If you are going to use unix file systems with oracle, what would
you set the UNIX file systems buffers to ? 10% 15%. Just curious.
It sounds interesting that...the unix file system can actually
be just as quick as ...raw devices.

Also, what are some tricks to avoid high seek times..and what should
monitored to pinpoint such a problem?

Thanks a bunch.

ps: this one of the most interesting threads on this group in a long
time...

Paul Zola

unread,
Jul 15, 1996, 3:00:00 AM7/15/96
to

} In article <4rpsh3$s...@inet-nntp-gw-1.us.oracle.com>, Paul Zola
} <pz...@us.oracle.com> writes
} >

[snip]


} >(3) Under very common circumstances, going to raw devices can actually
} > *decrease* database performance.
}
} ??? Explain - Not going with the UNIX buffer cache and also copying
} (DMAing) directly into user space rather than via kernel space i.e.
} one memory write rather than a memory write and a memory copy is
} SLOWER??

Short answer: yep.

Flippant answer: Trying to reduce expected disk read times by
reducing the number of memory copies is like trying to optimize a
program by moving code from the initialization modules into the
main loop.

Medium-length serious answer: the UNIX kernel is very good at
optimizing file I/O. In particular, the kernel has the ability
to optimize I/O by scheduling read and write requests in a way
that minimizes disk seeks and rotational latency, which are the
big bottlenecks in any I/O system.

Before answering this in detail, I want to address another issue you
raised, in part because my response to it will help explain how the
buffer cache can win against raw devices.

You write:

} Agreed - fragmentation does decrease performance dramtically but how
} can filesystems be faster - loading inodes into memory and
} following inodes means more seeking since inodes as not that close to
} the data even with cylinder groups in use. You would expect at least
} one seek from inode table to the data which is not required when
} using raw devices.

[snip]


} How can it be faster???

I'm afraid that this passage betrays a certain lack of understanding of
the UNIX kernel.

The inodes for open files are cached in memory, for as long as the file
is open. Since the Oracle background processes open the database files
when the database is mounted, and keep them open until the database is
un-mounted, all kernel accesses to the inode are through the in-core
copy (which, of course, requires no seek time).

A somewhat more relevant objection (which you did not raise) is that
Oracle database files are big enough to require indirect blocks, and
that accessing the data in the indirect blocks would require an extra
disk access.

In practice, this extra disk access occurs very rarely. Since the
indirect block is a filesystem block, the normal LRU caching
algorithims apply to it as well.

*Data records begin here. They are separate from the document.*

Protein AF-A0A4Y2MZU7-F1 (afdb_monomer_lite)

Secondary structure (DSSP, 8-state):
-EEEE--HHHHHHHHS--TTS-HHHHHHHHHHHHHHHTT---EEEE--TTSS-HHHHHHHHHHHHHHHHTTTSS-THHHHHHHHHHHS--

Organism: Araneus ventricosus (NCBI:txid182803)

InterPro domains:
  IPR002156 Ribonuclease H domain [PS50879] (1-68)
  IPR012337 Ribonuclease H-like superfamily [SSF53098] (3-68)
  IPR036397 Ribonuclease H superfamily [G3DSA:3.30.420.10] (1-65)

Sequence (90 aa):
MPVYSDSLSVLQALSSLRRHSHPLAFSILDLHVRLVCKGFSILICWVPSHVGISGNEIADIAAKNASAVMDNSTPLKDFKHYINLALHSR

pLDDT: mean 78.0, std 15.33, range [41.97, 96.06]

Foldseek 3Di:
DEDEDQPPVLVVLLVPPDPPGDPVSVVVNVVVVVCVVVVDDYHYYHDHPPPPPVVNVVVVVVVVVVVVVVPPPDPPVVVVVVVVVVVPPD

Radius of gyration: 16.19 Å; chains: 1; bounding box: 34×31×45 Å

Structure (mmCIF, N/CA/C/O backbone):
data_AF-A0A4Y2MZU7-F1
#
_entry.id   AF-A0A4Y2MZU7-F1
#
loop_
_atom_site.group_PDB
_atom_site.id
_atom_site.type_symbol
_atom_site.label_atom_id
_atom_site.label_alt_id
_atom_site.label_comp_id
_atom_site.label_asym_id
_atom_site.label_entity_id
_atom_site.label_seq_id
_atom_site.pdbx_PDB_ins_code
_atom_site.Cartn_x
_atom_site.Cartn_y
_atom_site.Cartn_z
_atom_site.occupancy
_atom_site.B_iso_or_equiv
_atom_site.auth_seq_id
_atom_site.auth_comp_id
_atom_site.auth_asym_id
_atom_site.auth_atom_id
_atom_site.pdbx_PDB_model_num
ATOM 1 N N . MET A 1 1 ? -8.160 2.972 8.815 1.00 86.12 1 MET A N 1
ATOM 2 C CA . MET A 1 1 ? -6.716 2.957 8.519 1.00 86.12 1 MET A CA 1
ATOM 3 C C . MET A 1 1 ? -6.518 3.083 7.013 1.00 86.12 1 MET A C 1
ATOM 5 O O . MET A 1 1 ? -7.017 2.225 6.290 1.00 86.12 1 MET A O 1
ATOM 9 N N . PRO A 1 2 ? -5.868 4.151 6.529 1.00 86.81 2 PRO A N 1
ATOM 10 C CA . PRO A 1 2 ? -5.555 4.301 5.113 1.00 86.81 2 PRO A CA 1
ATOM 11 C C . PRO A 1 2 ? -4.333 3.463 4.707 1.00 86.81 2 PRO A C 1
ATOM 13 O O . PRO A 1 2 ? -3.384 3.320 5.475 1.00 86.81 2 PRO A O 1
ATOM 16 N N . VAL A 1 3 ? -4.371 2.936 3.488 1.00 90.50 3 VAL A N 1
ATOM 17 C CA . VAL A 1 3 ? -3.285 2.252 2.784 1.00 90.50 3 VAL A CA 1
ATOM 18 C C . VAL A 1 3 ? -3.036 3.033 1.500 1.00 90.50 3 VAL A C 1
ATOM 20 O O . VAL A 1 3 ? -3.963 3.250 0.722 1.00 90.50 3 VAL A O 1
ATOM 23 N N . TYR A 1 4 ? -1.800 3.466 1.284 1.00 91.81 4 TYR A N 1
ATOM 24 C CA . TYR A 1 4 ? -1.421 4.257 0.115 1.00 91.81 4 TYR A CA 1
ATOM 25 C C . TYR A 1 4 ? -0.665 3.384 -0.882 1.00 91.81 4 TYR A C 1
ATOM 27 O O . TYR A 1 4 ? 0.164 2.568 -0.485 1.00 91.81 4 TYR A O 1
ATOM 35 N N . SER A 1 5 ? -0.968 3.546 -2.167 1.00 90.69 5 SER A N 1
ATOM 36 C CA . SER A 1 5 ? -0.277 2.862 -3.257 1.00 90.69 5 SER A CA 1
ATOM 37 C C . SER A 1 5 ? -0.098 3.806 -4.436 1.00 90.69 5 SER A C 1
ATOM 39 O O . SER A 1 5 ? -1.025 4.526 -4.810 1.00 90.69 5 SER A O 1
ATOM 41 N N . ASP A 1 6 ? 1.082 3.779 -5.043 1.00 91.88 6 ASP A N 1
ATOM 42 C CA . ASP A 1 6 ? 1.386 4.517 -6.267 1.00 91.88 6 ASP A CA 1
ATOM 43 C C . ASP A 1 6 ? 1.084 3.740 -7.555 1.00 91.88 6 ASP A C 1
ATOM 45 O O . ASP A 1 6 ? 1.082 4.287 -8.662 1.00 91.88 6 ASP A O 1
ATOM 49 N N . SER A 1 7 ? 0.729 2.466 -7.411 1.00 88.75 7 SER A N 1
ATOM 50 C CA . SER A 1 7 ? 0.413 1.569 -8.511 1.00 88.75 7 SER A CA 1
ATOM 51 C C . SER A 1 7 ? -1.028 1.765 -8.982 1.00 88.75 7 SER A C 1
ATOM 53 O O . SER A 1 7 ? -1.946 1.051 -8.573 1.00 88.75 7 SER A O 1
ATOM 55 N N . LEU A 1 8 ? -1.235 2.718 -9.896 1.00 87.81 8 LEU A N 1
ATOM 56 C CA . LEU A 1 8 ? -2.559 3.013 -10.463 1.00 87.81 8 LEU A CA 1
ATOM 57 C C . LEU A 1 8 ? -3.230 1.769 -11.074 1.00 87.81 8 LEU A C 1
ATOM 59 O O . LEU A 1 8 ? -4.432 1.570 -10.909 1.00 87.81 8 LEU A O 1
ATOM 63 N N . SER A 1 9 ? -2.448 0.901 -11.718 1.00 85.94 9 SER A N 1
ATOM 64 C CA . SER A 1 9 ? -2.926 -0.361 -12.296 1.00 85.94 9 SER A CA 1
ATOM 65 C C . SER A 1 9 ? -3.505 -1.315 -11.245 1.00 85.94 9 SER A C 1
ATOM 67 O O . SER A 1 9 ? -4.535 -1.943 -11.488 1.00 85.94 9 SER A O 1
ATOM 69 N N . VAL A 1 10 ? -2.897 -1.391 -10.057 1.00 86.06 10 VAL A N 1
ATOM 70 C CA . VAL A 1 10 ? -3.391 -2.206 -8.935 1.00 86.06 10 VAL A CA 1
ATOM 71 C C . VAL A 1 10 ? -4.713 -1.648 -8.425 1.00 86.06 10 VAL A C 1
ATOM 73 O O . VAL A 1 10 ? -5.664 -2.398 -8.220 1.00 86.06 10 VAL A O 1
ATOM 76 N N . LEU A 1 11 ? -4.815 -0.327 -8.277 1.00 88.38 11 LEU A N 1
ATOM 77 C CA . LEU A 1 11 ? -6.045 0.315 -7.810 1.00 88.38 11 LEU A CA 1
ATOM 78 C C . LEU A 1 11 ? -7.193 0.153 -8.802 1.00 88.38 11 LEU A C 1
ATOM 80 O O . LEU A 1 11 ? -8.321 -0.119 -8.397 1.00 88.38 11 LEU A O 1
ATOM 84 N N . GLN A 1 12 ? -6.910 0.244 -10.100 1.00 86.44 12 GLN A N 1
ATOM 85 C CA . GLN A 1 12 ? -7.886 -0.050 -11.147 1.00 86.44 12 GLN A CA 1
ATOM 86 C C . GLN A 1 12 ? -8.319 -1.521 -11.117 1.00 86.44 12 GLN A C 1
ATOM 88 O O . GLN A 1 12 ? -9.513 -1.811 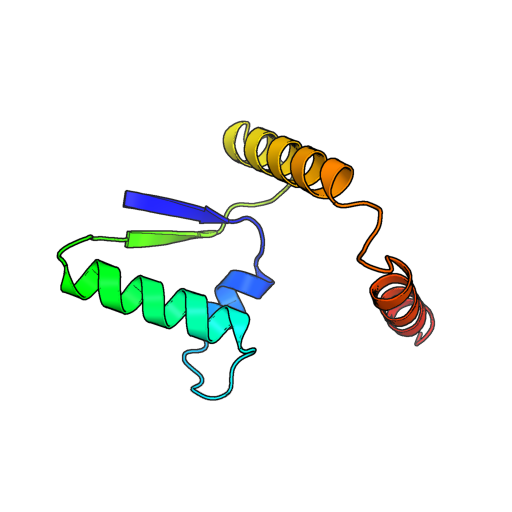-11.210 1.00 86.44 12 GLN A O 1
ATOM 93 N N . ALA A 1 13 ? -7.379 -2.451 -10.921 1.00 84.56 13 ALA A N 1
ATOM 94 C CA . ALA A 1 13 ? -7.686 -3.873 -10.796 1.00 84.56 13 ALA A CA 1
ATOM 95 C C . ALA A 1 13 ? -8.577 -4.173 -9.578 1.00 84.56 13 ALA A C 1
ATOM 97 O O . ALA A 1 13 ? -9.496 -4.978 -9.696 1.00 84.56 13 ALA A O 1
ATOM 98 N N . LEU A 1 14 ? -8.356 -3.502 -8.443 1.00 84.75 14 LEU A N 1
ATOM 99 C CA . LEU A 1 14 ? -9.177 -3.650 -7.234 1.00 84.75 14 LEU A CA 1
ATOM 100 C C . LEU A 1 14 ? -10.535 -2.942 -7.340 1.00 84.75 14 LEU A C 1
ATOM 102 O O . LEU A 1 14 ? -11.534 -3.449 -6.836 1.00 84.75 14 LEU A O 1
ATOM 106 N N . SER A 1 15 ? -10.585 -1.783 -8.000 1.00 81.00 15 SER A N 1
ATOM 107 C CA . SER A 1 15 ? -11.818 -1.017 -8.216 1.00 81.00 15 SER A CA 1
ATOM 108 C C . SER A 1 15 ? -12.751 -1.709 -9.211 1.00 81.00 15 SER A C 1
ATOM 110 O O . SER A 1 15 ? -13.971 -1.716 -9.031 1.00 81.00 15 SER A O 1
ATOM 112 N N . SER A 1 16 ? -12.190 -2.355 -10.237 1.00 71.12 16 SER A N 1
ATOM 113 C CA . SER A 1 16 ? -12.950 -3.242 -11.108 1.00 71.12 16 SER A CA 1
ATOM 114 C C . SER A 1 16 ? -13.250 -4.547 -10.363 1.00 71.12 16 SER A C 1
ATOM 116 O O . SER A 1 16 ? -12.526 -5.529 -10.470 1.00 71.12 16 SER A O 1
ATOM 118 N N . LEU A 1 17 ? -14.335 -4.554 -9.581 1.00 61.81 17 LEU A N 1
ATOM 119 C CA . LEU A 1 17 ? -14.916 -5.706 -8.869 1.00 61.81 17 LEU A CA 1
ATOM 120 C C . LEU A 1 17 ? -15.374 -6.823 -9.835 1.00 61.81 17 LEU A C 1
ATOM 122 O O . LEU A 1 17 ? -16.533 -7.234 -9.875 1.00 61.81 17 LEU A O 1
ATOM 126 N N . ARG A 1 18 ? -14.465 -7.328 -10.667 1.00 63.66 18 ARG A N 1
ATOM 127 C CA . ARG A 1 18 ? -14.702 -8.436 -11.578 1.00 63.66 18 ARG A CA 1
ATOM 128 C C . ARG A 1 18 ? -14.253 -9.709 -10.890 1.00 63.66 18 ARG A C 1
ATOM 130 O O . ARG A 1 18 ? -13.083 -9.892 -10.585 1.00 63.66 18 ARG A O 1
ATOM 137 N N . ARG A 1 19 ? -15.203 -10.628 -10.735 1.00 54.34 19 ARG A N 1
ATOM 138 C CA . ARG A 1 19 ? -15.032 -11.989 -10.198 1.00 54.34 19 ARG A CA 1
ATOM 139 C C . ARG A 1 19 ? -14.027 -12.855 -10.989 1.00 54.34 19 ARG A C 1
ATOM 141 O O . ARG A 1 19 ? -13.739 -13.970 -10.582 1.00 54.34 19 ARG A O 1
ATOM 148 N N . HIS A 1 20 ? -13.513 -12.333 -12.106 1.00 57.53 20 HIS A N 1
ATOM 149 C CA . HIS A 1 20 ? -12.525 -12.947 -12.997 1.00 57.53 20 HIS A CA 1
ATOM 150 C C . HIS A 1 20 ? -11.228 -12.124 -13.101 1.00 57.53 20 HIS A C 1
ATOM 152 O O . HIS A 1 20 ? -10.520 -12.204 -14.102 1.00 57.53 20 HIS A O 1
ATOM 158 N N . SER A 1 21 ? -10.938 -11.274 -12.113 1.00 68.00 21 SER A N 1
ATOM 159 C CA . SER A 1 21 ? -9.656 -10.575 -12.029 1.00 68.00 21 SER A CA 1
ATOM 160 C C . SER A 1 21 ? -8.506 -11.554 -11.749 1.00 68.00 21 SER A C 1
ATOM 162 O O . SER A 1 21 ? -8.718 -12.703 -11.358 1.00 68.00 21 SER A O 1
ATOM 164 N N . HIS A 1 22 ? -7.271 -11.103 -11.988 1.00 78.69 22 HIS A N 1
ATOM 165 C CA . HIS A 1 22 ? -6.057 -11.873 -11.711 1.00 78.69 22 HIS A CA 1
ATOM 166 C C . HIS A 1 22 ? -6.109 -12.481 -10.291 1.00 78.69 22 HIS A C 1
ATOM 168 O O . HIS A 1 22 ? -6.475 -11.752 -9.364 1.00 78.69 22 HIS A O 1
ATOM 174 N N . PRO A 1 23 ? -5.708 -13.752 -10.067 1.00 82.88 23 PRO A N 1
ATOM 175 C CA . PRO A 1 23 ? -5.854 -14.424 -8.769 1.00 82.88 23 PRO A CA 1
ATOM 176 C C . PRO A 1 23 ? -5.321 -13.616 -7.577 1.00 82.88 23 PRO A C 1
ATOM 178 O O . PRO A 1 23 ? -5.933 -13.597 -6.514 1.00 82.88 23 PRO A O 1
ATOM 181 N N . LEU A 1 24 ? -4.221 -12.877 -7.766 1.00 84.00 24 LEU A N 1
ATOM 182 C CA . LEU A 1 24 ? -3.678 -11.979 -6.737 1.00 84.00 24 LEU A CA 1
ATOM 183 C C . LEU A 1 24 ? -4.624 -10.824 -6.374 1.00 84.00 24 LEU A C 1
ATOM 185 O O . LEU A 1 24 ? -4.795 -10.530 -5.195 1.00 84.00 24 LEU A O 1
ATOM 189 N N . ALA A 1 25 ? -5.260 -10.184 -7.359 1.00 84.50 25 ALA A N 1
ATOM 190 C CA . ALA A 1 25 ? -6.213 -9.103 -7.110 1.00 84.50 25 ALA A CA 1
ATOM 191 C C . ALA A 1 25 ? -7.448 -9.622 -6.358 1.00 84.50 25 ALA A C 1
ATOM 193 O O . ALA A 1 25 ? -7.924 -8.969 -5.430 1.00 84.50 25 ALA A O 1
ATOM 194 N N . PHE A 1 26 ? -7.915 -10.827 -6.701 1.00 85.19 26 PHE A N 1
ATOM 195 C CA . PHE A 1 26 ? -8.993 -11.488 -5.971 1.00 85.19 26 PHE A CA 1
ATOM 196 C C . PHE A 1 26 ? -8.608 -11.780 -4.514 1.00 85.19 26 PHE A C 1
ATOM 198 O O . PHE A 1 26 ? -9.371 -11.448 -3.613 1.00 85.19 26 PHE A O 1
ATOM 205 N N . SER A 1 27 ? -7.412 -12.322 -4.263 1.00 88.12 27 SER A N 1
ATOM 206 C CA . SER A 1 27 ? -6.921 -12.579 -2.900 1.00 88.12 27 SER A CA 1
ATOM 207 C C . SER A 1 27 ? -6.830 -11.308 -2.049 1.00 88.12 27 SER A C 1
ATOM 209 O O . SER A 1 27 ? -7.162 -11.333 -0.864 1.00 88.12 27 SER A O 1
ATOM 211 N N . ILE A 1 28 ? -6.410 -10.186 -2.645 1.00 89.00 28 ILE A N 1
ATOM 212 C CA . ILE A 1 28 ? -6.379 -8.885 -1.961 1.00 89.00 28 ILE A CA 1
ATOM 213 C C . ILE A 1 28 ? -7.803 -8.435 -1.608 1.00 89.00 28 ILE A C 1
ATOM 215 O O . ILE A 1 28 ? -8.044 -7.989 -0.486 1.00 89.00 28 ILE A O 1
ATOM 219 N N . LEU A 1 29 ? -8.753 -8.581 -2.536 1.00 88.19 29 LEU A N 1
ATOM 220 C CA . LEU A 1 29 ? -10.149 -8.215 -2.309 1.00 88.19 29 LEU A CA 1
ATOM 221 C C . LEU A 1 29 ? -10.818 -9.099 -1.244 1.00 88.19 29 LEU A C 1
ATOM 223 O O . LEU A 1 29 ? -11.499 -8.575 -0.368 1.00 88.19 29 LEU A O 1
ATOM 227 N N . ASP A 1 30 ? -10.594 -10.415 -1.274 1.00 89.25 30 ASP A N 1
ATOM 228 C CA . ASP A 1 30 ? -11.078 -11.347 -0.246 1.00 89.25 30 ASP A CA 1
ATOM 229 C C . ASP A 1 30 ? -10.560 -10.959 1.145 1.00 89.25 30 ASP A C 1
ATOM 231 O O . ASP A 1 30 ? -11.329 -10.853 2.104 1.00 89.25 30 ASP A O 1
ATOM 235 N N . LEU A 1 31 ? -9.258 -10.677 1.256 1.00 91.19 31 LEU A N 1
ATOM 236 C CA . LEU A 1 31 ? -8.663 -10.226 2.509 1.00 91.19 31 LEU A CA 1
ATOM 237 C C . LEU A 1 31 ? -9.281 -8.905 2.978 1.00 91.19 31 LEU A C 1
ATOM 239 O O . LEU A 1 31 ? -9.595 -8.764 4.161 1.00 91.19 31 LEU A O 1
ATOM 243 N N . HIS A 1 32 ? -9.479 -7.957 2.062 1.00 90.19 32 HIS A N 1
ATOM 244 C CA . HIS A 1 32 ? -10.126 -6.686 2.362 1.00 90.19 32 HIS A CA 1
ATOM 245 C C . HIS A 1 32 ? -11.538 -6.899 2.924 1.00 90.19 32 HIS A C 1
ATOM 247 O O . HIS A 1 32 ? -11.843 -6.388 4.001 1.00 90.19 32 HIS A O 1
ATOM 253 N N . VAL A 1 33 ? -12.365 -7.718 2.265 1.00 90.12 33 VAL A N 1
ATOM 254 C CA . VAL A 1 33 ? -13.720 -8.055 2.733 1.00 90.12 33 VAL A CA 1
ATOM 255 C C . VAL A 1 33 ? -13.674 -8.697 4.117 1.00 90.12 33 VAL A C 1
ATOM 257 O O . VAL A 1 33 ? -14.393 -8.264 5.015 1.00 90.12 33 VAL A O 1
ATOM 260 N N . ARG A 1 34 ? -12.783 -9.670 4.345 1.00 93.94 34 ARG A N 1
ATOM 261 C CA . ARG A 1 34 ? -12.639 -10.319 5.659 1.00 93.94 34 ARG A CA 1
ATOM 262 C C . ARG A 1 34 ? -12.259 -9.342 6.768 1.00 93.94 34 ARG A C 1
ATOM 264 O O . ARG A 1 34 ? -12.729 -9.496 7.893 1.00 93.94 34 ARG A O 1
ATOM 271 N N . LEU A 1 35 ? -11.410 -8.356 6.483 1.00 93.25 35 LEU A N 1
ATOM 272 C CA . LEU A 1 35 ? -11.036 -7.330 7.455 1.00 93.25 35 LEU A CA 1
ATOM 273 C C . LEU A 1 35 ? -12.195 -6.363 7.723 1.00 93.25 35 LEU A C 1
ATOM 275 O O . LEU A 1 35 ? -12.477 -6.065 8.882 1.00 93.25 35 LEU A O 1
ATOM 279 N N . VAL A 1 36 ? -12.930 -5.951 6.691 1.00 92.19 36 VAL A N 1
ATOM 280 C CA . VAL A 1 36 ? -14.132 -5.121 6.861 1.00 92.19 36 VAL A CA 1
ATOM 281 C C . VAL A 1 36 ? -15.190 -5.851 7.693 1.00 92.19 36 VAL A C 1
ATOM 283 O O . VAL A 1 36 ? -15.735 -5.270 8.628 1.00 92.19 36 VAL A O 1
ATOM 286 N N . CYS A 1 37 ? -15.409 -7.150 7.458 1.00 94.19 37 CYS A N 1
ATOM 287 C CA . CYS A 1 37 ? -16.310 -7.975 8.271 1.00 94.19 37 CYS A CA 1
ATOM 288 C C . CYS A 1 37 ? -15.884 -8.078 9.745 1.00 94.19 37 CYS A C 1
ATOM 290 O O . CYS A 1 37 ? -16.730 -8.274 10.611 1.00 94.19 37 CYS A O 1
ATOM 292 N N . LYS A 1 38 ? -14.589 -7.929 10.048 1.00 96.06 38 LYS A N 1
ATOM 293 C CA . LYS A 1 38 ? -14.065 -7.864 11.423 1.00 96.06 38 LYS A CA 1
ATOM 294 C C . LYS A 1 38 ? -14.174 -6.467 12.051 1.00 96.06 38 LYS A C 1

This means that the indirect blocks
for any reasonably frequently-accessed database file will already be in
the cache, and will not require an extra I/O. On a typical BSD
filesystem, using 8k blocks & 4-byte disk addresses, any access to a
disk within a 16-meg region will cause the indirect block to move to
the head of the LRU queue.

(Why a 16 meg region? Here's the math: A single indirect block, 8k
long, can contain 2048 4-byte disk addresses. Each one of these disk
addresses points to an 8k disk block. This means that a single
indirect block contains disk addresses for 8 * 1024 * 2048 bytes, or 16
meg.)

Finally, you seem to be under the impression that the UNIX kernel
schedules disk I/O sequentially: first it reads the indirect block
from disk, then it reads the pointed-to block from disk, and then it
goes on to service another I/O request. This is not the case.
Instead, the UNIX kernel is multi-threaded internally: disk I/O
processing occurs asynchronously with respect to user processing, in a
separate thread of control. (Note to any kernel hackers reading this:
yes, I do know that the traditional UNIX implementation isn't really
threaded; I do believe this to be the cleanest conceptual explanation.)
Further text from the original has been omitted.